» Exercise requirements
From the first entry to the last, repeat them all exactly.

[[ Data provided open ]]

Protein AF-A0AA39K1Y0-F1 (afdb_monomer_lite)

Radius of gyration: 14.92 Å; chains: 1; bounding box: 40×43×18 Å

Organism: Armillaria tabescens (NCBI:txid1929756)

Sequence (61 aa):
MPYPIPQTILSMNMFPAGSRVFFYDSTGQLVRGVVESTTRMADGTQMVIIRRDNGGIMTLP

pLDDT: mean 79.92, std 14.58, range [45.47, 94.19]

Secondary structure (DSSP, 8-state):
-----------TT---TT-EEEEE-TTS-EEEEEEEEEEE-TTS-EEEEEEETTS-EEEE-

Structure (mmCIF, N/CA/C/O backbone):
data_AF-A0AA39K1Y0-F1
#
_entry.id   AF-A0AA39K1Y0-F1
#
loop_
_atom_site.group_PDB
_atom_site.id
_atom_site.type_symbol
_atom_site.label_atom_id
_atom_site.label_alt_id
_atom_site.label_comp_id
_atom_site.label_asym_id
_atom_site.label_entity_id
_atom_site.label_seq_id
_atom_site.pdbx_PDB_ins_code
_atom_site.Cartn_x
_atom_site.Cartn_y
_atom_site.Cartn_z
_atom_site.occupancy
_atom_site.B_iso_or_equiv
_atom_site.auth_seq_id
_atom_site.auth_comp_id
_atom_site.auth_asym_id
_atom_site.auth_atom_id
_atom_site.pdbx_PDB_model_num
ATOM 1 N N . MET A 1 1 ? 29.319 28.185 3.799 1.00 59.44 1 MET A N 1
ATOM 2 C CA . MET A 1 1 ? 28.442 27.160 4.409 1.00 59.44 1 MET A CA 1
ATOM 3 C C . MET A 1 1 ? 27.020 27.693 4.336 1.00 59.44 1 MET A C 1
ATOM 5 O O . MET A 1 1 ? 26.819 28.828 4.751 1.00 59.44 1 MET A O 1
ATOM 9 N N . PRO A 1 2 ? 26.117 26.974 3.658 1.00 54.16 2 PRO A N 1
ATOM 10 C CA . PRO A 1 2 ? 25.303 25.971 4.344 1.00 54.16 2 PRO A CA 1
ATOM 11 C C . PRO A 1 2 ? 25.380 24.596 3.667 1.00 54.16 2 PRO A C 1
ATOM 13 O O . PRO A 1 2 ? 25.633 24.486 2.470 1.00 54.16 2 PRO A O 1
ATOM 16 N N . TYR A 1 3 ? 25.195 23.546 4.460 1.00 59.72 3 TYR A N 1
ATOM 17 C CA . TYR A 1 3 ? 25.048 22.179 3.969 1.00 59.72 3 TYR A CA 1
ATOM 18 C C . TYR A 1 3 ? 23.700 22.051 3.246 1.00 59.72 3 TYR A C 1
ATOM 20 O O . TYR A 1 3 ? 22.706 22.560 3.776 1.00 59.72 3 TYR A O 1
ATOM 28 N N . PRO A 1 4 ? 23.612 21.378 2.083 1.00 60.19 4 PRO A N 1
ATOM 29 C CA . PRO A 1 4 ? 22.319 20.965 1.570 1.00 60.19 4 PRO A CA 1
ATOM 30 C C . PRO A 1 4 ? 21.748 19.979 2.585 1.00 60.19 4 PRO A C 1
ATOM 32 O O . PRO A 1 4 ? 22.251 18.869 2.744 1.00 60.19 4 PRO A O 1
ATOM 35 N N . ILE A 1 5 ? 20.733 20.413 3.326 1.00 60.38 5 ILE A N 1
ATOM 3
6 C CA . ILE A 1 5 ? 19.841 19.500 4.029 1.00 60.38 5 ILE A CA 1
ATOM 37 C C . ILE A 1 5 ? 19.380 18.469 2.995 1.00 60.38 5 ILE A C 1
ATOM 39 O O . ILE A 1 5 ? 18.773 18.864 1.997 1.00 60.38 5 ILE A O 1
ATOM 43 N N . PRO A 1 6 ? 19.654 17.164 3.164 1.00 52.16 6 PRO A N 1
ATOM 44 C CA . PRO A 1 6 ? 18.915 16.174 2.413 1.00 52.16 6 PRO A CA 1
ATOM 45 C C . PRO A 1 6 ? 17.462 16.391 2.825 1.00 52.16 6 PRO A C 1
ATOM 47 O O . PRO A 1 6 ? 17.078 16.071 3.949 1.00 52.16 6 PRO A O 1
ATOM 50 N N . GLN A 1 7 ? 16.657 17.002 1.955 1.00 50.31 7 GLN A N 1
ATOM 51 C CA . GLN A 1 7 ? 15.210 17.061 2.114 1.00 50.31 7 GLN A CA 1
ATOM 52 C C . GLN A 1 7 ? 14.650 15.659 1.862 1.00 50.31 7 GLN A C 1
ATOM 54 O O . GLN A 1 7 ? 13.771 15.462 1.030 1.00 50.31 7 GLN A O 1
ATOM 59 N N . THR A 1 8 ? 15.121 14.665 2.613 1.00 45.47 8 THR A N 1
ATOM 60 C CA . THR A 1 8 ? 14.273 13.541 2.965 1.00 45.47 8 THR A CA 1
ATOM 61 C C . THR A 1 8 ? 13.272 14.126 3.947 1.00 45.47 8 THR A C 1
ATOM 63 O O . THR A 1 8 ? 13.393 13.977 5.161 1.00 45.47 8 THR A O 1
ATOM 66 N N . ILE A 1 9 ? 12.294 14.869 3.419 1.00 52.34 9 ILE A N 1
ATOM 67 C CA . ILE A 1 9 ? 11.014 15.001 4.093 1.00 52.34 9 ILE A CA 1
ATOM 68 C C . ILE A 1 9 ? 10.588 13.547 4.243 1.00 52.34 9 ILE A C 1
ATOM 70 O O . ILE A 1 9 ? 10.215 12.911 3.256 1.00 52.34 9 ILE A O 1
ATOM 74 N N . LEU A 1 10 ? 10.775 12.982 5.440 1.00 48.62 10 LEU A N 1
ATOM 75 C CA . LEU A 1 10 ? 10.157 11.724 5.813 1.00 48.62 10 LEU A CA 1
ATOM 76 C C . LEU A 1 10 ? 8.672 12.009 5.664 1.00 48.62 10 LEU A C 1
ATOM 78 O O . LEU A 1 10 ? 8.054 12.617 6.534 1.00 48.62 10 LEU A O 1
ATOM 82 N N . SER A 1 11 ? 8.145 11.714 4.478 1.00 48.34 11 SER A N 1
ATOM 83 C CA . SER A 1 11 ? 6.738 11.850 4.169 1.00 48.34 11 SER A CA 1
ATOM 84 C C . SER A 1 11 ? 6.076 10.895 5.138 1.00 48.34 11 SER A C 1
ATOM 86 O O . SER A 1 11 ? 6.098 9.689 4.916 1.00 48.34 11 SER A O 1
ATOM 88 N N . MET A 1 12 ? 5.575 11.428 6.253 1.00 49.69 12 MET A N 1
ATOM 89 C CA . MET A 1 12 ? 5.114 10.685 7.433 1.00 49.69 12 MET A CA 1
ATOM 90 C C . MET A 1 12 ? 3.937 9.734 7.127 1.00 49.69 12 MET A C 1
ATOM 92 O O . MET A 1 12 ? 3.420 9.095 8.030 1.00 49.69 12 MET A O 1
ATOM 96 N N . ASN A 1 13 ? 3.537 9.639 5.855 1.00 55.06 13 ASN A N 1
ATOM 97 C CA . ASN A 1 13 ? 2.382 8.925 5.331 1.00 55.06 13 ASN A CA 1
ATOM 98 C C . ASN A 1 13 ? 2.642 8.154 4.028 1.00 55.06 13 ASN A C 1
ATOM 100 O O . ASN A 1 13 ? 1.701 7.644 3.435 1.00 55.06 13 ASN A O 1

[[ Data provided closed ]]

» Your response
Protein AF-A0AA39K1Y0-F1 (afdb_monomer_lite)

Radius of gyration: 14.92 Å; chains: 1; bounding box: 40×43×18 Å

Organism: Armillaria tabescens (NCBI:txid1929756)

Sequence (61 aa):
MPYPIPQTILSMNMFPAGSRVFFYDSTGQLVRGVVESTTRMADGTQMVIIRRDNGGIMTLP

pLDDT: mean 79.92, std 14.58, range [45.47, 94.19]

Secondary structure (DSSP, 8-state):
-----------TT---TT-EEEEE-TTS-EEEEEEEEEEE-TTS-EEEEEEETTS-EEEE-

Structure (mmCIF, N/CA/C/O backbone):
data_AF-A0AA39K1Y0-F1
#
_entry.id   AF-A0AA39K1Y0-F1
#
loop_
_atom_site.group_PDB
_atom_site.id
_atom_site.type_symbol
_atom_site.label_atom_id
_atom_site.label_alt_id
_atom_site.label_comp_id
_atom_site.label_asym_id
_atom_site.label_entity_id
_atom_site.label_seq_id
_atom_site.pdbx_PDB_ins_code
_atom_site.Cartn_x
_atom_site.Cartn_y
_atom_site.Cartn_z
_atom_site.occupancy
_atom_site.B_iso_or_equiv
_atom_site.auth_seq_id
_atom_site.auth_comp_id
_atom_site.auth_asym_id
_atom_site.auth_atom_id
_atom_site.pdbx_PDB_model_num
ATOM 1 N N . MET A 1 1 ? 29.319 28.185 3.799 1.00 59.44 1 MET A N 1
ATOM 2 C CA . MET A 1 1 ? 28.442 27.160 4.409 1.00 59.44 1 MET A CA 1
ATOM 3 C C . MET A 1 1 ? 27.020 27.693 4.336 1.00 59.44 1 MET A C 1
ATOM 5 O O . MET A 1 1 ? 26.819 28.828 4.751 1.00 59.44 1 MET A O 1
ATOM 9 N N . PRO A 1 2 ? 26.117 26.974 3.658 1.00 54.16 2 PRO A N 1
ATOM 10 C CA . PRO A 1 2 ? 25.303 25.971 4.344 1.00 54.16 2 PRO A CA 1
ATOM 11 C C . PRO A 1 2 ? 25.380 24.596 3.667 1.00 54.16 2 PRO A C 1
ATOM 13 O O . PRO A 1 2 ? 25.633 24.486 2.470 1.00 54.16 2 PRO A O 1
ATOM 16 N N . TYR A 1 3 ? 25.195 23.546 4.460 1.00 59.72 3 TYR A N 1
ATOM 17 C CA . TYR A 1 3 ? 25.048 22.179 3.969 1.00 59.72 3 TYR A CA 1
ATOM 18 C C . TYR A 1 3 ? 23.700 22.051 3.246 1.00 59.72 3 TYR A C 1
ATOM 20 O O . TYR A 1 3 ? 22.706 22.560 3.776 1.00 59.72 3 TYR A O 1
ATOM 28 N N . PRO A 1 4 ? 23.612 21.378 2.083 1.00 60.19 4 PRO A N 1
ATOM 29 C CA . PRO A 1 4 ? 22.319 20.965 1.570 1.00 60.19 4 PRO A CA 1
ATOM 30 C C . PRO A 1 4 ? 21.748 19.979 2.585 1.00 60.19 4 PRO A C 1
ATOM 32 O O . PRO A 1 4 ? 22.251 18.869 2.744 1.00 60.19 4 PRO A O 1
ATOM 35 N N . ILE A 1 5 ? 20.733 20.413 3.326 1.00 60.38 5 ILE A N 1
ATOM 3
6 C CA . ILE A 1 5 ? 19.841 19.500 4.029 1.00 60.38 5 ILE A CA 1
ATOM 37 C C . ILE A 1 5 ? 19.380 18.469 2.995 1.00 60.38 5 ILE A C 1
ATOM 39 O O . ILE A 1 5 ? 18.773 18.864 1.997 1.00 60.38 5 ILE A O 1
ATOM 43 N N . PRO A 1 6 ? 19.654 17.164 3.164 1.00 52.16 6 PRO A N 1
ATOM 44 C CA . PRO A 1 6 ? 18.915 16.174 2.413 1.00 52.16 6 PRO A CA 1
ATOM 45 C C . PRO A 1 6 ? 17.462 16.391 2.825 1.00 52.16 6 PRO A C 1
ATOM 47 O O . PRO A 1 6 ? 17.078 16.071 3.949 1.00 52.16 6 PRO A O 1
ATOM 50 N N . GLN A 1 7 ? 16.657 17.002 1.955 1.00 50.31 7 GLN A N 1
ATOM 51 C CA . GLN A 1 7 ? 15.210 17.061 2.114 1.00 50.31 7 GLN A CA 1
ATOM 52 C C . GLN A 1 7 ? 14.650 15.659 1.862 1.00 50.31 7 GLN A C 1
ATOM 54 O O . GLN A 1 7 ? 13.771 15.462 1.030 1.00 50.31 7 GLN A O 1
ATOM 59 N N . THR A 1 8 ? 15.121 14.665 2.613 1.00 45.47 8 THR A N 1
ATOM 60 C CA . THR A 1 8 ? 14.273 13.541 2.965 1.00 45.47 8 THR A CA 1
ATOM 61 C C . THR A 1 8 ? 13.272 14.126 3.947 1.00 45.47 8 THR A C 1
ATOM 63 O O . THR A 1 8 ? 13.393 13.977 5.161 1.00 45.47 8 THR A O 1
ATOM 66 N N . ILE A 1 9 ? 12.294 14.869 3.419 1.00 52.34 9 ILE A N 1
ATOM 67 C CA . ILE A 1 9 ? 11.014 15.001 4.093 1.00 52.34 9 ILE A CA 1
ATOM 68 C C . ILE A 1 9 ? 10.588 13.547 4.243 1.00 52.34 9 ILE A C 1
ATOM 70 O O . ILE A 1 9 ? 10.215 12.911 3.256 1.00 52.34 9 ILE A O 1
ATOM 74 N N . LEU A 1 10 ? 10.775 12.982 5.440 1.00 48.62 10 LEU A N 1
ATOM 75 C CA . LEU A 1 10 ? 10.157 11.724 5.813 1.00 48.62 10 LEU A CA 1
ATOM 76 C C . LEU A 1 10 ? 8.672 12.009 5.664 1.00 48.62 10 LEU A C 1
ATOM 78 O O . LEU A 1 10 ? 8.054 12.617 6.534 1.00 48.62 10 LEU A O 1
ATOM 82 N N . SER A 1 11 ? 8.145 11.714 4.478 1.00 48.34 11 SER A N 1
ATOM 83 C CA . SER A 1 11 ? 6.738 11.850 4.169 1.00 48.34 11 SER A CA 1
ATOM 84 C C . SER A 1 11 ? 6.076 10.895 5.138 1.00 48.34 11 SER A C 1
ATOM 86 O O . SER A 1 11 ? 6.098 9.689 4.916 1.00 48.34 11 SER A O 1
ATOM 88 N N . MET A 1 12 ? 5.575 11.428 6.253 1.00 49.69 12 MET A N 1
ATOM 89 C CA . MET A 1 12 ? 5.114 10.685 7.433 1.00 49.69 12 MET A CA 1
ATOM 90 C C . MET A 1 12 ? 3.937 9.734 7.127 1.00 49.69 12 MET A C 1
ATOM 92 O O . MET A 1 12 ? 3.420 9.095 8.030 1.00 49.69 12 MET A O 1
ATOM 96 N N . ASN A 1 13 ? 3.537 9.639 5.855 1.00 55.06 13 ASN A N 1
ATOM 97 C CA . ASN A 1 13 ? 2.382 8.925 5.331 1.00 55.06 13 ASN A CA 1
ATOM 98 C C . ASN A 1 13 ? 2.642 8.154 4.028 1.00 55.06 13 ASN A C 1
ATOM 100 O O . ASN A 1 13 ? 1.701 7.644 3.435 1.00 55.06 13 ASN A O 1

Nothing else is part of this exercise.